Campell’s Soup Neuromarketing Redesign: New Box, Same Old Crap

March 2, 2010

A few weeks ago the Wall Street Journal did a nice profile of Campbell’s new redesign and the neuromarketing methodology behind it. Since the WSJ has a pay-wall, you can find a nice summary of the article here.

Is this the natural progression of advertising with the onset of ubiquitous technology?

I gotta admit, from an aesthetic standpoint it’s definitely an improvement. The less prominent name alone justifies the change. It looks nice. The old design feels a bit dry… and that’s not the thing you want with soup. But while the new design feels nicer, it doesn’t make want to eat their soup.

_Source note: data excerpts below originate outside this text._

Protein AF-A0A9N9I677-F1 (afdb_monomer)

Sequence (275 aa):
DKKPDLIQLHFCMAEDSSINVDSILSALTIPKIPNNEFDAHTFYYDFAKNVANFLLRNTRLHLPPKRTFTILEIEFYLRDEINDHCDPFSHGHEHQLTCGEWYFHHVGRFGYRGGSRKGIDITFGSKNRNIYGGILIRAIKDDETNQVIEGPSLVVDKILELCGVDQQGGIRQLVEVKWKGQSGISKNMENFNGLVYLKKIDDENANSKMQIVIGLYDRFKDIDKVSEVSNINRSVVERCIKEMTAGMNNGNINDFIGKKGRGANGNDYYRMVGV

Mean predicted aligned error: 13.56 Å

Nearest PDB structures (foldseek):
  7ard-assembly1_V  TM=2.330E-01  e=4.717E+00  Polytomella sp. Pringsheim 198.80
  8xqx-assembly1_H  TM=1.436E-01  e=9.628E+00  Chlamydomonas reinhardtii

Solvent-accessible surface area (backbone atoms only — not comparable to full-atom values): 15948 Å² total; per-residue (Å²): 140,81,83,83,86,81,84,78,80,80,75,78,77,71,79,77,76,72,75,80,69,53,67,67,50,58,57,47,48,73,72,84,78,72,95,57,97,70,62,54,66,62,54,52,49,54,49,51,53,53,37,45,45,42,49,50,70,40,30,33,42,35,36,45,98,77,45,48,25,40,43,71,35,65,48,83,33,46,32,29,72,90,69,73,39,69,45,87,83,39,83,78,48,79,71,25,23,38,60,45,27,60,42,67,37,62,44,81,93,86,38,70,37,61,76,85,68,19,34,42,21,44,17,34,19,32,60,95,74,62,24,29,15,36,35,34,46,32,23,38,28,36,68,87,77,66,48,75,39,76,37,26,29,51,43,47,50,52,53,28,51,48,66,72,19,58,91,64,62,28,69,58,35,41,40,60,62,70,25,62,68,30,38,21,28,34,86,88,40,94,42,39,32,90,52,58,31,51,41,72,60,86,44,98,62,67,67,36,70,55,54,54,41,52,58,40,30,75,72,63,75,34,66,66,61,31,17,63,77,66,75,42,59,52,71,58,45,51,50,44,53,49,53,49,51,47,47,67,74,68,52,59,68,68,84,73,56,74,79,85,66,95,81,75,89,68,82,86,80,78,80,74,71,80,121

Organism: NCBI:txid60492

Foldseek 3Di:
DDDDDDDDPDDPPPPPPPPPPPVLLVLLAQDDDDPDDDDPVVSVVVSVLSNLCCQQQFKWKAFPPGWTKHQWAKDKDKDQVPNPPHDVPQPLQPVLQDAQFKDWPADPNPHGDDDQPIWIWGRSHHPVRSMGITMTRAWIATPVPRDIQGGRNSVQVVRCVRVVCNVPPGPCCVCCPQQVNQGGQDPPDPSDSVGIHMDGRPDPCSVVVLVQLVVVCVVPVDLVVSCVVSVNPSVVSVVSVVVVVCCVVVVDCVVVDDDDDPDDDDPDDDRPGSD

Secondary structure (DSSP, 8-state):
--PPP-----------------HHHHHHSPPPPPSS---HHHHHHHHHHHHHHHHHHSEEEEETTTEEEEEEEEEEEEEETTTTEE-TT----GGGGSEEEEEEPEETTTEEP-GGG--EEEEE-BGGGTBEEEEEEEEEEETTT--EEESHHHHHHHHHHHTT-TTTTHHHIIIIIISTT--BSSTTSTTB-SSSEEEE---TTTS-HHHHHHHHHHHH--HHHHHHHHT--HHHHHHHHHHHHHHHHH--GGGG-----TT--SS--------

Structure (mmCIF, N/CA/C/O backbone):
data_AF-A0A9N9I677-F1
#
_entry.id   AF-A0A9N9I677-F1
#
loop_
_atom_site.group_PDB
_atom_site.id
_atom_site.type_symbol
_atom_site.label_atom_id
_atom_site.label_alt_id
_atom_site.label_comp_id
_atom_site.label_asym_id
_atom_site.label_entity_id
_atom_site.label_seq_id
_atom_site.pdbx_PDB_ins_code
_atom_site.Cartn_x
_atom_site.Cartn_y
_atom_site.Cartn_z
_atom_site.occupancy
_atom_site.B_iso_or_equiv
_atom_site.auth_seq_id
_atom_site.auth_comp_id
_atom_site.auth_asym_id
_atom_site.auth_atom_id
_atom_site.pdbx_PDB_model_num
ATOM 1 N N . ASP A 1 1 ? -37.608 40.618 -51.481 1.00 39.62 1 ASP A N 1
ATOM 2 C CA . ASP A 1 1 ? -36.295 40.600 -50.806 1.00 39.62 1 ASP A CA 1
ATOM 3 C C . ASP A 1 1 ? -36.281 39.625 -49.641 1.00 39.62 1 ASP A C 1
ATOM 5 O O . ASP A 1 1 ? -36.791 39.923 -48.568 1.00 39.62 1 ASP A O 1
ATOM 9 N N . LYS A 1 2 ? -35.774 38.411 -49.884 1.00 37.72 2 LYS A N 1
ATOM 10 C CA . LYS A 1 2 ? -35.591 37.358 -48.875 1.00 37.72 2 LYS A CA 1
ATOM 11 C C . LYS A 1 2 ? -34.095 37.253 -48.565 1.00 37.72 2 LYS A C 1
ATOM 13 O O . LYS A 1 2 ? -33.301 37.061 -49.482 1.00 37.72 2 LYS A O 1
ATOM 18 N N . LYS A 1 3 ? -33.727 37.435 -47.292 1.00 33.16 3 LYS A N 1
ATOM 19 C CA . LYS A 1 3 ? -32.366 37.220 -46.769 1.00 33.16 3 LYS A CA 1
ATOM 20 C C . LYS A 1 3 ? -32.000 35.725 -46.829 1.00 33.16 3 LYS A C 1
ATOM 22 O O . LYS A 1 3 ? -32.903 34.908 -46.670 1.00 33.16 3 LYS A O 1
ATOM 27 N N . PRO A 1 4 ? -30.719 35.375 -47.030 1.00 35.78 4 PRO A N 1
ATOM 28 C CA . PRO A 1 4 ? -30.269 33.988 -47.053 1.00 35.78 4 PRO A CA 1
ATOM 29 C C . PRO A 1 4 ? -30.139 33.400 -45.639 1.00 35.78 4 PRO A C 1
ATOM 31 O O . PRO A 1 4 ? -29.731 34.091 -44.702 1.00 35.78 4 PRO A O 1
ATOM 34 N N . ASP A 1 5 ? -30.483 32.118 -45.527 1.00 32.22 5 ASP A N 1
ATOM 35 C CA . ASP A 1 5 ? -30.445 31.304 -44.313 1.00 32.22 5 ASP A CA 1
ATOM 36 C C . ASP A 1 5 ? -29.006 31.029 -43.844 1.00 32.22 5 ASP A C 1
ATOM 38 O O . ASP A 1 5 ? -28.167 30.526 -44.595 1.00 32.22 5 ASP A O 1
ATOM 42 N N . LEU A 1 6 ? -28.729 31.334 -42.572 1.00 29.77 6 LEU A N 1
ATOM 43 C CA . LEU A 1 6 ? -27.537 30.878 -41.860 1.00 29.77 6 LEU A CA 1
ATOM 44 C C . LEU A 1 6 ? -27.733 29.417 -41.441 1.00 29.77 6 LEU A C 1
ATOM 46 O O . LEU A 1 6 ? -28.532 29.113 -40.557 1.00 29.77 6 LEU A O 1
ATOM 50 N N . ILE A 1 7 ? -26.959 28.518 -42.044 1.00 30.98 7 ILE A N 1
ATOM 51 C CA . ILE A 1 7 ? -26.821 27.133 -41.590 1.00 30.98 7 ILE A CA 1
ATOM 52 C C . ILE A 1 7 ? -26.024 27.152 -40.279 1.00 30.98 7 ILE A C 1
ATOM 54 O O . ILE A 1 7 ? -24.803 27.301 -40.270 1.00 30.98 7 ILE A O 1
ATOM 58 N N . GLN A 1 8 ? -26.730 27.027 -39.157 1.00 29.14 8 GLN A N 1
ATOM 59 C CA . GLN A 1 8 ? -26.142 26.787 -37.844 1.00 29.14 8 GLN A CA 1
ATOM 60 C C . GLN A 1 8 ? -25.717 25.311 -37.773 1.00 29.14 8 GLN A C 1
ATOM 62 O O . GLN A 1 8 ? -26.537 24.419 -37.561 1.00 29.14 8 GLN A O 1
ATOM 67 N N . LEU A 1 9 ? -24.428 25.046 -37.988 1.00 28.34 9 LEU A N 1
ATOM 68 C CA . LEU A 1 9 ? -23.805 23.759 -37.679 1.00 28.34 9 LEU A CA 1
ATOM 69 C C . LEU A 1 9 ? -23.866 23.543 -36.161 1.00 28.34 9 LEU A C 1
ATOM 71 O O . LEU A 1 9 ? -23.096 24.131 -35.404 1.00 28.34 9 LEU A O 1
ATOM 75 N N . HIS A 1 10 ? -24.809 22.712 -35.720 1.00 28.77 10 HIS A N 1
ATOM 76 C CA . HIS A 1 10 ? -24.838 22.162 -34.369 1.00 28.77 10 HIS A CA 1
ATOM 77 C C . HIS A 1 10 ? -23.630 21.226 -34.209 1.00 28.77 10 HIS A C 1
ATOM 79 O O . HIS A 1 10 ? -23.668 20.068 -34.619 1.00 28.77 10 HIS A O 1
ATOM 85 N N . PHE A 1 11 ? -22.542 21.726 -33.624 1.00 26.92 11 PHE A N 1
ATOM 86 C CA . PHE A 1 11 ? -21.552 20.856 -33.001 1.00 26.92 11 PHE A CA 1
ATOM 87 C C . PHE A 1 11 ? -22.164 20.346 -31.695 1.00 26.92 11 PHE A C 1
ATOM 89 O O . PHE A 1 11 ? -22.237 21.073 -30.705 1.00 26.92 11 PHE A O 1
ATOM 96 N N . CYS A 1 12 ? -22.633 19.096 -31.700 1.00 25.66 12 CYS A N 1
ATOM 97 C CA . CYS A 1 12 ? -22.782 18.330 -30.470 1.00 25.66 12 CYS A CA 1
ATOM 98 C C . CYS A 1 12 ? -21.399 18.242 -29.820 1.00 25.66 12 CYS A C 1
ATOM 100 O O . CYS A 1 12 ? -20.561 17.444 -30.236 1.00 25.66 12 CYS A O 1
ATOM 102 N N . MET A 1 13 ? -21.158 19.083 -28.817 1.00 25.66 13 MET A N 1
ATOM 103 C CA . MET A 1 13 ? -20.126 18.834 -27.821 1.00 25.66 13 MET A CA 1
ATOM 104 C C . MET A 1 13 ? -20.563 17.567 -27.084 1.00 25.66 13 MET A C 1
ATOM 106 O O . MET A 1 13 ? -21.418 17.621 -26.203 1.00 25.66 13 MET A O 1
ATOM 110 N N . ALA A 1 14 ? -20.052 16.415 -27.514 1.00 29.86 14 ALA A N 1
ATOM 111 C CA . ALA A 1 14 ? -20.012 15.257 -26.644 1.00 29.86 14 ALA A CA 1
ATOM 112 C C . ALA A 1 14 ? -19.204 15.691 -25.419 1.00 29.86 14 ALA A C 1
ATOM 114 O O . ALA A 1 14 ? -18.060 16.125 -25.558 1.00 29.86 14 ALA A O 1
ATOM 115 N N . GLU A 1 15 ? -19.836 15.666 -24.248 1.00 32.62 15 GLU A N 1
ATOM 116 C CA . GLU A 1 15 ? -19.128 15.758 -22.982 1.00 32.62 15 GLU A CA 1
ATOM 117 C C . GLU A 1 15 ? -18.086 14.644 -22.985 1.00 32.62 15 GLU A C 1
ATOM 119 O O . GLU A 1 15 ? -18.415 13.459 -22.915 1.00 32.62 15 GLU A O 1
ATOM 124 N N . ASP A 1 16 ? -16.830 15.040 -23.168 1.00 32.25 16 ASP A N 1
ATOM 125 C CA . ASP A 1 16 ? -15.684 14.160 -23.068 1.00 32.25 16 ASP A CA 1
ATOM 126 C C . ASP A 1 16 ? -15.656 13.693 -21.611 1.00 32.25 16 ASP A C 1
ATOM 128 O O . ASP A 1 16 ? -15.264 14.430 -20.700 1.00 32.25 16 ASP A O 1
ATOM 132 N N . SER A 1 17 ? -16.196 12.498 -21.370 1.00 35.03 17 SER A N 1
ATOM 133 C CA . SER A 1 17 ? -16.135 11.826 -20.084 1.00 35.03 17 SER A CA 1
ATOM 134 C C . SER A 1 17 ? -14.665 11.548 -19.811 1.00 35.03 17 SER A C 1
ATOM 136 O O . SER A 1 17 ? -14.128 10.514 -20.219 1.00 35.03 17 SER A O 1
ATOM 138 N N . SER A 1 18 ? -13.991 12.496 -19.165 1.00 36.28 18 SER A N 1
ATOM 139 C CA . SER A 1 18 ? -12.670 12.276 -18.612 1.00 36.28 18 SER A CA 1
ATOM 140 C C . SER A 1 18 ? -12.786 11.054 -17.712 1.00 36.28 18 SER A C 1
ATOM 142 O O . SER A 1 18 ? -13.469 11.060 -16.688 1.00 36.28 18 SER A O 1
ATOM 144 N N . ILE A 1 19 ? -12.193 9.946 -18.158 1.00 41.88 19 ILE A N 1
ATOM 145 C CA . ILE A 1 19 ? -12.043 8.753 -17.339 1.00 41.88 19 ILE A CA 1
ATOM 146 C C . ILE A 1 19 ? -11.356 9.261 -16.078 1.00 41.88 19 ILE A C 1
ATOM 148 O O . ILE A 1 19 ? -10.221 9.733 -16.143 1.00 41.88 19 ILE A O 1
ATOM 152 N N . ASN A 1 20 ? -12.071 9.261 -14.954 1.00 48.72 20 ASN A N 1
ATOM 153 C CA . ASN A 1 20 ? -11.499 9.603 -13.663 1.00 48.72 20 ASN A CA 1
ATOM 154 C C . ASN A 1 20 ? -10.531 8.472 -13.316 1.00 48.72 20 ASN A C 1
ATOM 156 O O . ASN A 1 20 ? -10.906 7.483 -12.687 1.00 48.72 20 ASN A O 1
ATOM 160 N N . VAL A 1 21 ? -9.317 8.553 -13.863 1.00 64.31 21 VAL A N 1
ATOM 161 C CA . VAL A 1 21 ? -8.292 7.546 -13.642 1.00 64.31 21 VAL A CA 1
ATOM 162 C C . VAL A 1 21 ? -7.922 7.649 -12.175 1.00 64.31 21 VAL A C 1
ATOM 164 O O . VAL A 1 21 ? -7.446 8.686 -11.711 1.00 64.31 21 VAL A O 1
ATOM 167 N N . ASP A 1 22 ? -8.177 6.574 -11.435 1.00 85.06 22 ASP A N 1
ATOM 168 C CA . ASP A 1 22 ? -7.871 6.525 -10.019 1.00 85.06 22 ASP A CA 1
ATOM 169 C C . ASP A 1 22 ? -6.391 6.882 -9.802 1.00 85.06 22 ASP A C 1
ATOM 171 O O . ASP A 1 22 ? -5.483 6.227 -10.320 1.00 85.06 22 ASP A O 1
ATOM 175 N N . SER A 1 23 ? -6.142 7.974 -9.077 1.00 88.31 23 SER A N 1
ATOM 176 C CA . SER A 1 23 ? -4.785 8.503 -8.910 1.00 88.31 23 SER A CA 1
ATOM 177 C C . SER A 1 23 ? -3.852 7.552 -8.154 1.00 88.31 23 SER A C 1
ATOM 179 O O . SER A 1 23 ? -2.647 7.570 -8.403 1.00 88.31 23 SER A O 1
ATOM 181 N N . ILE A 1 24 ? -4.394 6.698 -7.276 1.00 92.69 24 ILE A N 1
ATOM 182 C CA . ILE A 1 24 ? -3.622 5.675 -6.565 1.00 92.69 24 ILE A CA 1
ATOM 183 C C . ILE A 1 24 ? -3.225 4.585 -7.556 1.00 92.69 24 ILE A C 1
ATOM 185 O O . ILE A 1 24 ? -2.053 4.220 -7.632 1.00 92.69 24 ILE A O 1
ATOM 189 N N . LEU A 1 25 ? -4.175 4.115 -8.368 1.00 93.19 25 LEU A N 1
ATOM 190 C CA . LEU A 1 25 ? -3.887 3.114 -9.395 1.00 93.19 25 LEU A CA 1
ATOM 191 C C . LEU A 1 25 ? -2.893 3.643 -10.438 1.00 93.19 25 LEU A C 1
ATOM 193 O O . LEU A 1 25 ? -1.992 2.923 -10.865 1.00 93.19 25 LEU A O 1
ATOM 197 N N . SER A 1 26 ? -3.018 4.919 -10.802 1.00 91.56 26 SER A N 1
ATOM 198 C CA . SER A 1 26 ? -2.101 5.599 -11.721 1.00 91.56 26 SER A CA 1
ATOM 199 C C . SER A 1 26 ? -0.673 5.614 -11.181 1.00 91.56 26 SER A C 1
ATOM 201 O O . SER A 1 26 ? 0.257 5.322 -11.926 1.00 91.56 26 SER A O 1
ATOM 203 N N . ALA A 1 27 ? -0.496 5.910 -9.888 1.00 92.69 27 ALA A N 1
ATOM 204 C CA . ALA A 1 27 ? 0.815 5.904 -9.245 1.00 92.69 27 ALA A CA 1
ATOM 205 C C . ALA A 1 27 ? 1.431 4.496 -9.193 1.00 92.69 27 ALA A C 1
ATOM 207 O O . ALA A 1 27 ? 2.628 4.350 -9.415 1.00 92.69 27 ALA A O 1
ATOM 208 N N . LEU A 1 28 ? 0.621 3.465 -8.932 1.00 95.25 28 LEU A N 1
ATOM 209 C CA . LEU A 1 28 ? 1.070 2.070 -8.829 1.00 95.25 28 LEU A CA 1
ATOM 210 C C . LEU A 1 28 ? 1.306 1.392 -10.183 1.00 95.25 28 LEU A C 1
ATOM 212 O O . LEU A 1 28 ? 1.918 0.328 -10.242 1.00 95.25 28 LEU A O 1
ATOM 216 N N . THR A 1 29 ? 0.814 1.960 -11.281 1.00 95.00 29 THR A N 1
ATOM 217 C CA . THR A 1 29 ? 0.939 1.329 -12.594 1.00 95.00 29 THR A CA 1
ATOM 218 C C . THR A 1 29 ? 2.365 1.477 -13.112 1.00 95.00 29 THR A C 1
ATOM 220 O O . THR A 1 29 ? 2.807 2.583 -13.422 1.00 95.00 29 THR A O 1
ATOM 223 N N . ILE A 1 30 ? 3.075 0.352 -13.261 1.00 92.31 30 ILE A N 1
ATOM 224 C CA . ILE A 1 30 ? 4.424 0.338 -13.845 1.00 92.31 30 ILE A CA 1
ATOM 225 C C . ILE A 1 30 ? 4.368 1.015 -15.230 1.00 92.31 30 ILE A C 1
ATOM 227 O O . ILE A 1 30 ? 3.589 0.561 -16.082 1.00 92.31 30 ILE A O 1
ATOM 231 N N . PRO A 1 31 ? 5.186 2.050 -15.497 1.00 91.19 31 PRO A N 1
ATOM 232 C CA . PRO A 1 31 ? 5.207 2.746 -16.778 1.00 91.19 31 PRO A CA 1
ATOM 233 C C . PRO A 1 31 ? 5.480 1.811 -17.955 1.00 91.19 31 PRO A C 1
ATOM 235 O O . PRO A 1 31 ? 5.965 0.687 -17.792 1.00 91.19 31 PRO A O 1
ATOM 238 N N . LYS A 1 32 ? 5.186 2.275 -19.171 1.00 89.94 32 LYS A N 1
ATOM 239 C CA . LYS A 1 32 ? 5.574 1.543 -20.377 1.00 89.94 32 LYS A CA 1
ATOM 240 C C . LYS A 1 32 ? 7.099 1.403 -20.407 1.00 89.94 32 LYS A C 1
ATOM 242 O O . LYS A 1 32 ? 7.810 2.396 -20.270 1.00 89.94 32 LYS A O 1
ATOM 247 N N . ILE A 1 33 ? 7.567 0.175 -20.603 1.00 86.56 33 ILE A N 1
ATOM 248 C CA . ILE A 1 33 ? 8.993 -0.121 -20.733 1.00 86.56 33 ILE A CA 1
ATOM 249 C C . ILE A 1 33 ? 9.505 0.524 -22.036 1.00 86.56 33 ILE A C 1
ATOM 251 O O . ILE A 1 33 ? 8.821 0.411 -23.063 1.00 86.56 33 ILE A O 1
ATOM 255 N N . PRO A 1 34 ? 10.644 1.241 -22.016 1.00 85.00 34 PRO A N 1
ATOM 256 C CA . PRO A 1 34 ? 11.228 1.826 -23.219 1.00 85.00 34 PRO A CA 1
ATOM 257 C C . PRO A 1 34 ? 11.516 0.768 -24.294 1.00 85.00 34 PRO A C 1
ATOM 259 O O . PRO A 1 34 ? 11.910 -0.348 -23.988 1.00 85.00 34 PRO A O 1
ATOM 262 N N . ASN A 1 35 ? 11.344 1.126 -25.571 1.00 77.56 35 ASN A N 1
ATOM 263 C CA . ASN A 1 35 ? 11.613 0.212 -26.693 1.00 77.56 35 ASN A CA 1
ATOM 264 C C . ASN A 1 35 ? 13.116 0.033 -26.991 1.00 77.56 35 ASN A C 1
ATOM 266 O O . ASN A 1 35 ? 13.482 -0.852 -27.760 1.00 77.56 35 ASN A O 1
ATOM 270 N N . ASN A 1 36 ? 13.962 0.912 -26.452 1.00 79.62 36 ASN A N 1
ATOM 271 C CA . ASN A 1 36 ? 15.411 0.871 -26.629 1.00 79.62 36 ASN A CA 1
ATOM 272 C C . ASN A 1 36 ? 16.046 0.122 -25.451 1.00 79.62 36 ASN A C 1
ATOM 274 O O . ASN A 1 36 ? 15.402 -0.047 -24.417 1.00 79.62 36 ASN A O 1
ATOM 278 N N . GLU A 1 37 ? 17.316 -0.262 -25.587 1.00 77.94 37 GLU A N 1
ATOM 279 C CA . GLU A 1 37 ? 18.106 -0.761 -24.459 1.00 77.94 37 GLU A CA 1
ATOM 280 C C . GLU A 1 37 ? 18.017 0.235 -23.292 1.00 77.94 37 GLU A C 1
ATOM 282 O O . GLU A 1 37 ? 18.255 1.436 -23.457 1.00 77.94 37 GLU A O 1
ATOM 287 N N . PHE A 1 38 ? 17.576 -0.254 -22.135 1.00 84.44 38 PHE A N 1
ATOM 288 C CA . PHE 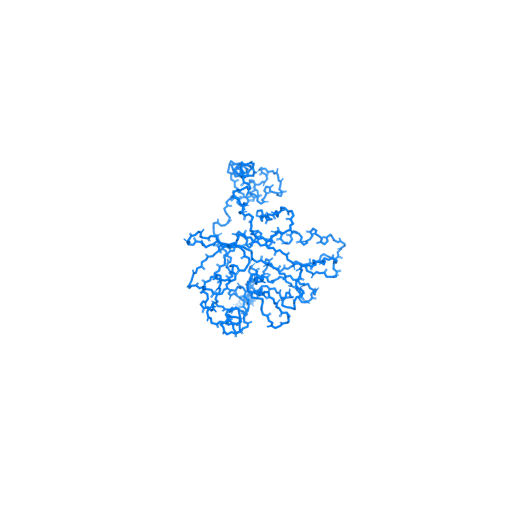A 1 38 ? 17.375 0.540 -20.931 1.00 84.44 38 PHE A CA 1
ATOM 289 C C . PHE A 1 38 ? 17.971 -0.204 -19.742 1.00 84.44 38 PHE A C 1
ATOM 291 O O . PHE A 1 38 ? 17.992 -1.433 -19.716 1.00 84.44 38 PHE A O 1
ATOM 298 N N . ASP A 1 39 ? 18.438 0.546 -18.748 1.00 87.00 39 ASP A N 1
ATOM 299 C CA . ASP A 1 39 ? 18.860 -0.053 -17.490 1.00 87.00 39 ASP A CA 1
ATOM 300 C C . ASP A 1 39 ? 17.630 -0.396 -16.641 1.00 87.00 39 ASP A C 1
ATOM 302 O O . ASP A 1 39 ? 16.943 0.491 -16.119 1.00 87.00 39 ASP A O 1
ATOM 306 N N . ALA A 1 40 ? 17.339 -1.692 -16.522 1.00 84.94 40 ALA A N 1
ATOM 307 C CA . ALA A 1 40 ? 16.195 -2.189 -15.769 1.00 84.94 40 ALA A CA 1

The photoshop steam coming off the soup… it all feels a bit like those unrealistic cover girl shots. The box sure looks nice, but the food is still junk.

When we isolate our neural responses outside of a natural context, we are reduced to an aesthetic unreality. Think ‘natural grape flavor.’ Maybe we are nothing more than a bunch of quantifiable neurons to be marketed towards and maybe this type of marketing moves units, but there seems to be a total lack of respect for the customer in all this.

As a society, we are losing the ability to maintain a healthy concept of body image. We are losing the ability to discern truly healthy beautiful food from slickly-marketing trash. It feels like a complete misappropriation of technology.

How is this helping us?

How many times have you been lured into a food purchase by some slick packaging – maybe it was that smell of Subway or McDonald’s as you walked past – only to be utterly and completely disappointed when you ate the food. This type of marketing is moving units, but it’s all based on a lie. The food itself doesn’t look better. It doesn’t taste better. And it isn’t healthier. In all likelihood, they probably cut funds from the quality assurance to spend more on marketing and advertising.

When we look at and eat fresh and natural food, it appeals just as equally to our neural sensors. A wild strawberry in a field – now that is magic!

If innovation is to take the neural marketing of the wild strawberry and attach it to box, that’s fine, but I want no part of it.